Clopidogrel (CLP), since its first approval in 1997, has been the most prescribed and studied medication as percutaneous coronary intervention (PCI) became the dominant approach for myocardial revascularization.

Pharmacodynamic properties

Clopidogrel bisulfate, the thienopyridine, irreversibly inhibits the P2Y12 adenosine diphosphate platelet receptor.
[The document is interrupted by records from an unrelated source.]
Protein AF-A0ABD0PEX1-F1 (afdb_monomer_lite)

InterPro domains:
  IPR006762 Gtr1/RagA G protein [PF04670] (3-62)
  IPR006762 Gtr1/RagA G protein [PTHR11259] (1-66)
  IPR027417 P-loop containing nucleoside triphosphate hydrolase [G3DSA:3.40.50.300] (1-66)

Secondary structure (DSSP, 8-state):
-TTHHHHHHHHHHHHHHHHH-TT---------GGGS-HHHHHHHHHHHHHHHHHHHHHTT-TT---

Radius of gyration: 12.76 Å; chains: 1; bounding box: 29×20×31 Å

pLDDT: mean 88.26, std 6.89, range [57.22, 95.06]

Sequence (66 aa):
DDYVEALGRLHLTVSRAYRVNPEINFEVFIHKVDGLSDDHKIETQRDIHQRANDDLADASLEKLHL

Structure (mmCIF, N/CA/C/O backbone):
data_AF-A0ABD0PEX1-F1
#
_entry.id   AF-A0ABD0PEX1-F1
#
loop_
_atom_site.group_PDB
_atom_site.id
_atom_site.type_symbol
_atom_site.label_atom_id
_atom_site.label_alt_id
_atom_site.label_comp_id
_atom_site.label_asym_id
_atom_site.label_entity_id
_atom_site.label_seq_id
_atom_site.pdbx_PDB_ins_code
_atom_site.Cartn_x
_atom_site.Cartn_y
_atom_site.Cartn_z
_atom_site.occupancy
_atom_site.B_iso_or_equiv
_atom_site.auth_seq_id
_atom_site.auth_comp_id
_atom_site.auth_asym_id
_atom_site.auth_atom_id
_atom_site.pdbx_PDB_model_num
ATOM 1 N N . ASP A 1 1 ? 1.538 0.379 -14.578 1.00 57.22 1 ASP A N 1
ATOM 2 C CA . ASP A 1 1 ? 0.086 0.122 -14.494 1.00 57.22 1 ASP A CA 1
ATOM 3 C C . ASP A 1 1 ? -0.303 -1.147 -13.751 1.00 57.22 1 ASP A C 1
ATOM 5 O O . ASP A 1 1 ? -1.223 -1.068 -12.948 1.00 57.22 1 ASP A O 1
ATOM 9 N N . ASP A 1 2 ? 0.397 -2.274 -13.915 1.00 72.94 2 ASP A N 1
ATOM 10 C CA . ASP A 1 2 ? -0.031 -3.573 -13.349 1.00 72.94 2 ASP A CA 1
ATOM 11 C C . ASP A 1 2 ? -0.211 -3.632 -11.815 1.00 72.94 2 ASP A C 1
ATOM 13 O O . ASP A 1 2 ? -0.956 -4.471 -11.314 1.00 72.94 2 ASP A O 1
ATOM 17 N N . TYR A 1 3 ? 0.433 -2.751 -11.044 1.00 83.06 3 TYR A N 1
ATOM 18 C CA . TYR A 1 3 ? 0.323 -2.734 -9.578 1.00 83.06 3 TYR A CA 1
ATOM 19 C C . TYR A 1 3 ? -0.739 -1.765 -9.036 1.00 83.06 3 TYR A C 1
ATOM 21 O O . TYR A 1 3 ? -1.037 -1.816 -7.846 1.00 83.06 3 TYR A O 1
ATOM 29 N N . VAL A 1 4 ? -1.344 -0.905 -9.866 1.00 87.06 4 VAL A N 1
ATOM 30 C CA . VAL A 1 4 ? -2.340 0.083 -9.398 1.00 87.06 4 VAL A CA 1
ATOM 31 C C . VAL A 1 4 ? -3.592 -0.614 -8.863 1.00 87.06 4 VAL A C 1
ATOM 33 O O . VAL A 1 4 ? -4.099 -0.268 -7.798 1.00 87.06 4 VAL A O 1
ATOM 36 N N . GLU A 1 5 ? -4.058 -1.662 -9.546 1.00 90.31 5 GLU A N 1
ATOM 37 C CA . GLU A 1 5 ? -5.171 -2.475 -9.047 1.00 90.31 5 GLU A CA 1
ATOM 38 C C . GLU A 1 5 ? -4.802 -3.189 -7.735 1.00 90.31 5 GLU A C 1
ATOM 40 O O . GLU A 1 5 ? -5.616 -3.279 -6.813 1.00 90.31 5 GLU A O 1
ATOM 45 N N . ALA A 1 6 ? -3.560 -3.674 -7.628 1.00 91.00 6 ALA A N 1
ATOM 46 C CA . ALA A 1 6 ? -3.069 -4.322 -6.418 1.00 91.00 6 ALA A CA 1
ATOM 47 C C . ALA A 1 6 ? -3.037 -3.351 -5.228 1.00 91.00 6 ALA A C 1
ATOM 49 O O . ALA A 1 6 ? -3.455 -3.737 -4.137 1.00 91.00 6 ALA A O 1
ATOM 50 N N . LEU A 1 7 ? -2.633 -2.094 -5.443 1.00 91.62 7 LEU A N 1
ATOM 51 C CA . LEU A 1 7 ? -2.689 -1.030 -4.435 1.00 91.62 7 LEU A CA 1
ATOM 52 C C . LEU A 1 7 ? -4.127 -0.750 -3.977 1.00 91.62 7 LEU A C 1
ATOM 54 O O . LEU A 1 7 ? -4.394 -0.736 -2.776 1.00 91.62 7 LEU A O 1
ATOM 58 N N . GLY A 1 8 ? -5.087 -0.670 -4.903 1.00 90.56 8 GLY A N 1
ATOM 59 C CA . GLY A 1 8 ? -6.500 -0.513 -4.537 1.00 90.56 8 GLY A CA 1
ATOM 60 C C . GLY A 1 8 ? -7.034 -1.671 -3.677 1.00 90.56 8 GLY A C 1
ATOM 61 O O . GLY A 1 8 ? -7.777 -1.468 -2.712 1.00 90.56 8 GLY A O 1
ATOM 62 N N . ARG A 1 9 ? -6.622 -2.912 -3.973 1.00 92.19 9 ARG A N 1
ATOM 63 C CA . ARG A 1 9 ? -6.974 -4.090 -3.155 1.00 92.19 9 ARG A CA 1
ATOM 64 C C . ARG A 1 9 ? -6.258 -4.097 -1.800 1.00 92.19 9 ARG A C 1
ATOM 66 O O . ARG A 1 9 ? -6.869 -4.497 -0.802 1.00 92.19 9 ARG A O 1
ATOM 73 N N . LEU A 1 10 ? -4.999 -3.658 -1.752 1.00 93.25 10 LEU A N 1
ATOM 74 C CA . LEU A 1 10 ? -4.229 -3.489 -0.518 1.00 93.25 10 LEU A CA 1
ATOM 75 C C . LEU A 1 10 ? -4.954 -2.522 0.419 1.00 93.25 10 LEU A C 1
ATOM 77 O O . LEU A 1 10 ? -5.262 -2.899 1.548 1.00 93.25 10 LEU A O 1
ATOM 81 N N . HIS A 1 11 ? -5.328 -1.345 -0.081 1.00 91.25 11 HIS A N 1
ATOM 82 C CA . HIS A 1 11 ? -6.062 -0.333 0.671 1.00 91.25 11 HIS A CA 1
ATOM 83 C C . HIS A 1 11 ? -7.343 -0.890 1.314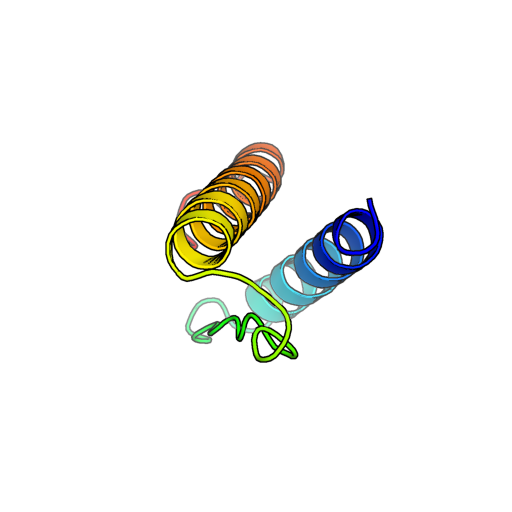 1.00 91.25 11 HIS A C 1
ATOM 85 O O . HIS A 1 11 ? -7.569 -0.742 2.520 1.00 91.25 11 HIS A O 1
ATOM 91 N N . LEU A 1 12 ? -8.169 -1.595 0.531 1.00 92.12 12 LEU A N 1
ATOM 92 C CA . LEU A 1 12 ? -9.407 -2.201 1.029 1.00 92.12 12 LEU A CA 1
ATOM 93 C C . LEU A 1 12 ? -9.140 -3.237 2.131 1.00 92.12 12 LEU A C 1
ATOM 95 O O . LEU A 1 12 ? -9.895 -3.326 3.102 1.00 92.12 12 LEU A O 1
ATOM 99 N N . THR A 1 13 ? -8.082 -4.031 1.973 1.00 93.38 13 THR A N 1
ATOM 100 C CA . THR A 1 13 ? -7.713 -5.097 2.912 1.00 93.38 13 THR A CA 1
ATOM 101 C C . THR A 1 13 ? -7.200 -4.516 4.226 1.00 93.38 13 THR A C 1
ATOM 103 O O . THR A 1 13 ? -7.712 -4.876 5.288 1.00 93.38 13 THR A O 1
ATOM 106 N N . VAL A 1 14 ? -6.255 -3.573 4.155 1.00 92.38 14 VAL A N 1
ATOM 107 C CA . VAL A 1 14 ? -5.667 -2.889 5.316 1.00 92.38 14 VAL A CA 1
ATOM 108 C C . VAL A 1 14 ? -6.751 -2.159 6.104 1.00 92.38 14 VAL A C 1
ATOM 110 O O . VAL A 1 14 ? -6.903 -2.391 7.303 1.00 92.38 14 VAL A O 1
ATOM 113 N N . SER A 1 15 ? -7.595 -1.381 5.421 1.00 90.69 15 SER A N 1
ATOM 114 C CA . SER A 1 15 ? -8.685 -0.628 6.054 1.00 90.69 15 SER A CA 1
ATOM 115 C C . SER A 1 15 ? -9.668 -1.528 6.805 1.00 90.69 15 SER A C 1
ATOM 117 O O . SER A 1 15 ? -10.135 -1.190 7.894 1.00 90.69 15 SER A O 1
ATOM 119 N N . ARG A 1 16 ? -10.002 -2.697 6.244 1.00 92.50 16 ARG A N 1
ATOM 120 C CA . ARG A 1 16 ? -10.906 -3.658 6.894 1.00 92.50 16 ARG A CA 1
ATOM 121 C C . ARG A 1 16 ? -10.254 -4.332 8.095 1.00 92.50 16 ARG A C 1
ATOM 123 O O . ARG A 1 16 ? -10.894 -4.422 9.138 1.00 92.50 16 ARG A O 1
ATOM 130 N N . ALA A 1 17 ? -9.014 -4.792 7.957 1.00 92.94 17 ALA A N 1
ATOM 131 C CA . ALA A 1 17 ? -8.300 -5.479 9.029 1.00 92.94 17 ALA A CA 1
ATOM 132 C C . ALA A 1 17 ? -8.012 -4.542 10.214 1.00 92.94 17 ALA A C 1
ATOM 134 O O . ALA A 1 17 ? -8.271 -4.910 11.359 1.00 92.94 17 ALA A O 1
ATOM 135 N N . TYR A 1 18 ? -7.591 -3.303 9.946 1.00 91.44 18 TYR A N 1
ATOM 136 C CA . TYR A 1 18 ? -7.287 -2.316 10.984 1.00 91.44 18 TYR A CA 1
ATOM 137 C C . TYR A 1 18 ? -8.517 -1.918 11.812 1.00 91.44 18 TYR A C 1
ATOM 139 O O . TYR A 1 18 ? -8.428 -1.737 13.023 1.00 91.44 18 TYR A O 1
ATOM 147 N N . ARG A 1 19 ? -9.705 -1.856 11.192 1.00 90.00 19 ARG A N 1
ATOM 148 C CA . ARG A 1 19 ? -10.970 -1.616 11.915 1.00 90.00 19 ARG A CA 1
ATOM 149 C C . ARG A 1 19 ? -11.321 -2.721 12.912 1.00 90.00 19 ARG A C 1
ATOM 151 O O . ARG A 1 19 ? -12.096 -2.465 13.829 1.00 90.00 19 ARG A O 1
ATOM 158 N N . VAL A 1 20 ? -10.806 -3.934 12.711 1.00 95.06 20 VAL A N 1
ATOM 159 C CA . VAL A 1 20 ? -11.029 -5.079 13.605 1.00 95.06 20 VAL A CA 1
ATOM 160 C C . VAL A 1 20 ? -9.952 -5.139 14.684 1.00 95.06 20 VAL A C 1
ATOM 162 O O . VAL A 1 20 ? -10.277 -5.350 15.849 1.00 95.06 20 VAL A O 1
ATOM 165 N N . ASN A 1 21 ? -8.688 -4.941 14.308 1.00 92.94 21 ASN A N 1
ATOM 166 C CA . ASN A 1 21 ? -7.562 -4.915 15.231 1.00 92.94 21 ASN A CA 1
ATOM 167 C C . ASN A 1 21 ? -6.592 -3.777 14.864 1.00 92.94 21 ASN A C 1
ATOM 169 O O . ASN A 1 21 ? -5.779 -3.958 13.958 1.00 92.94 21 ASN A O 1
ATOM 173 N N . PRO A 1 22 ? -6.631 -2.640 15.576 1.00 89.69 22 PRO A N 1
ATOM 174 C CA . PRO A 1 22 ? -5.701 -1.537 15.347 1.00 89.69 22 PRO A CA 1
ATOM 175 C C . PRO A 1 22 ? -4.232 -1.854 15.679 1.00 89.69 22 PRO A C 1
ATOM 177 O O . PRO A 1 22 ? -3.353 -1.114 15.260 1.00 89.69 22 PRO A O 1
ATOM 180 N N . GLU A 1 23 ? -3.945 -2.928 16.424 1.00 90.56 23 GLU A N 1
ATOM 181 C CA . GLU A 1 23 ? -2.575 -3.336 16.785 1.00 90.56 23 GLU A CA 1
ATOM 182 C C . GLU A 1 23 ? -1.945 -4.306 15.767 1.00 90.56 23 GLU A C 1
ATOM 184 O O . GLU A 1 23 ? -0.843 -4.811 15.979 1.00 90.56 23 GLU A O 1
ATOM 189 N N . ILE A 1 24 ? -2.643 -4.623 14.670 1.00 92.00 24 ILE A N 1
ATOM 190 C CA . ILE A 1 24 ? -2.110 -5.501 13.627 1.00 92.00 24 ILE A CA 1
ATOM 191 C C . ILE A 1 24 ? -0.961 -4.811 12.872 1.00 92.00 24 ILE A C 1
ATOM 193 O O . ILE A 1 24 ? -1.079 -3.662 12.449 1.00 92.00 24 ILE A O 1
ATOM 197 N N . ASN A 1 25 ? 0.139 -5.534 12.661 1.00 90.56 25 ASN A N 1
ATOM 198 C CA . ASN A 1 25 ? 1.229 -5.070 11.806 1.00 90.56 25 ASN A CA 1
ATOM 199 C C . ASN A 1 25 ? 0.938 -5.436 10.349 1.00 90.56 25 ASN A C 1
ATOM 201 O O . ASN A 1 25 ? 0.497 -6.553 10.063 1.00 90.56 25 ASN A O 1
ATOM 205 N N . PHE A 1 26 ? 1.223 -4.513 9.434 1.00 91.31 26 PHE A N 1
ATOM 206 C CA . PHE A 1 26 ? 1.128 -4.747 7.998 1.00 91.31 26 PHE A CA 1
ATOM 207 C C . PHE A 1 26 ? 2.515 -4.655 7.373 1.00 91.31 26 PHE A C 1
ATOM 209 O O . PHE A 1 26 ? 3.224 -3.678 7.574 1.00 91.31 26 PHE A O 1
ATOM 216 N N . GLU A 1 27 ? 2.879 -5.669 6.594 1.00 92.19 27 GLU A N 1
ATOM 217 C CA . GLU A 1 27 ? 4.121 -5.708 5.825 1.00 92.19 27 GLU A CA 1
ATOM 218 C C . GLU A 1 27 ? 3.778 -5.954 4.354 1.00 92.19 27 GLU A C 1
ATOM 220 O O . GLU A 1 27 ? 3.003 -6.860 4.027 1.00 92.19 27 GLU A O 1
ATOM 225 N N . VAL A 1 28 ? 4.340 -5.140 3.457 1.00 91.94 28 VAL A N 1
ATOM 226 C CA . VAL A 1 28 ? 4.075 -5.212 2.015 1.00 91.94 28 VAL A CA 1
ATOM 227 C C . VAL A 1 28 ? 5.315 -5.710 1.282 1.00 91.94 28 VAL A C 1
ATOM 229 O O . VAL A 1 28 ? 6.363 -5.070 1.284 1.00 91.94 28 VAL A O 1
ATOM 232 N N . PHE A 1 29 ? 5.186 -6.844 0.594 1.00 92.25 29 PHE A N 1
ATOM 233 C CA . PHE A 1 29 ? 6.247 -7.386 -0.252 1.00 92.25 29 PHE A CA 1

Clopidogrel is metabolized in the liver via two competing pathways. In one, about 85% of absorbed CLP is hydrolyzed by carboxylesterase-1 to an inactive carboxylic acid metabolite. In the second, CLP is converted to the active metabolite (15%) in a two-step oxidative reaction catalyzed by cytochrome P450 (CYP450). In the first step, CLP is oxidized to the thiolactone derivative (2-oxo-clopidogrel) by CYP1A2, CYP2B6, and CYP2C19. Subsequently, from thiolactone, an active thiol metabolite is formed by a hydraulic cleavage of the γ-thiobutyrolactone ring. CYP2B6, CYP2C9, CYP2C19, and CYP3A4 are involved in this reaction [1]. Active metabolite is a highly labile compound that through a disulfate bridge binds irreversibly with cysteine on platelet P2Y12 receptor [2].

A recently published study has suggested that paraoxonase-1, a Ca+-dependent esterase that inhibits oxidative modification of LDL cholesterol, might play a role in the bioactivation of CLP [3]. However, subsequent studies have failed to reproduce this finding [4].

In the study with healthy volunteers, CLP in doses 300–400 mg produced a rapid onset of the pharmacodynamic action, with levels of platelet aggregation inhibition close to steady state reached within 2 h [5]. However, in a study of patients with stable coronary artery disease, only 16% of patients were observed to reach over 70% inhibition of platelet aggregation by 2 h after 600 mg of CLP loading dose (LD) [6]. Inhibition of platelet aggregation was higher with 600 and 900 mg than 300 mg LD [7]. These results suggest a variability of platelet response to CLP.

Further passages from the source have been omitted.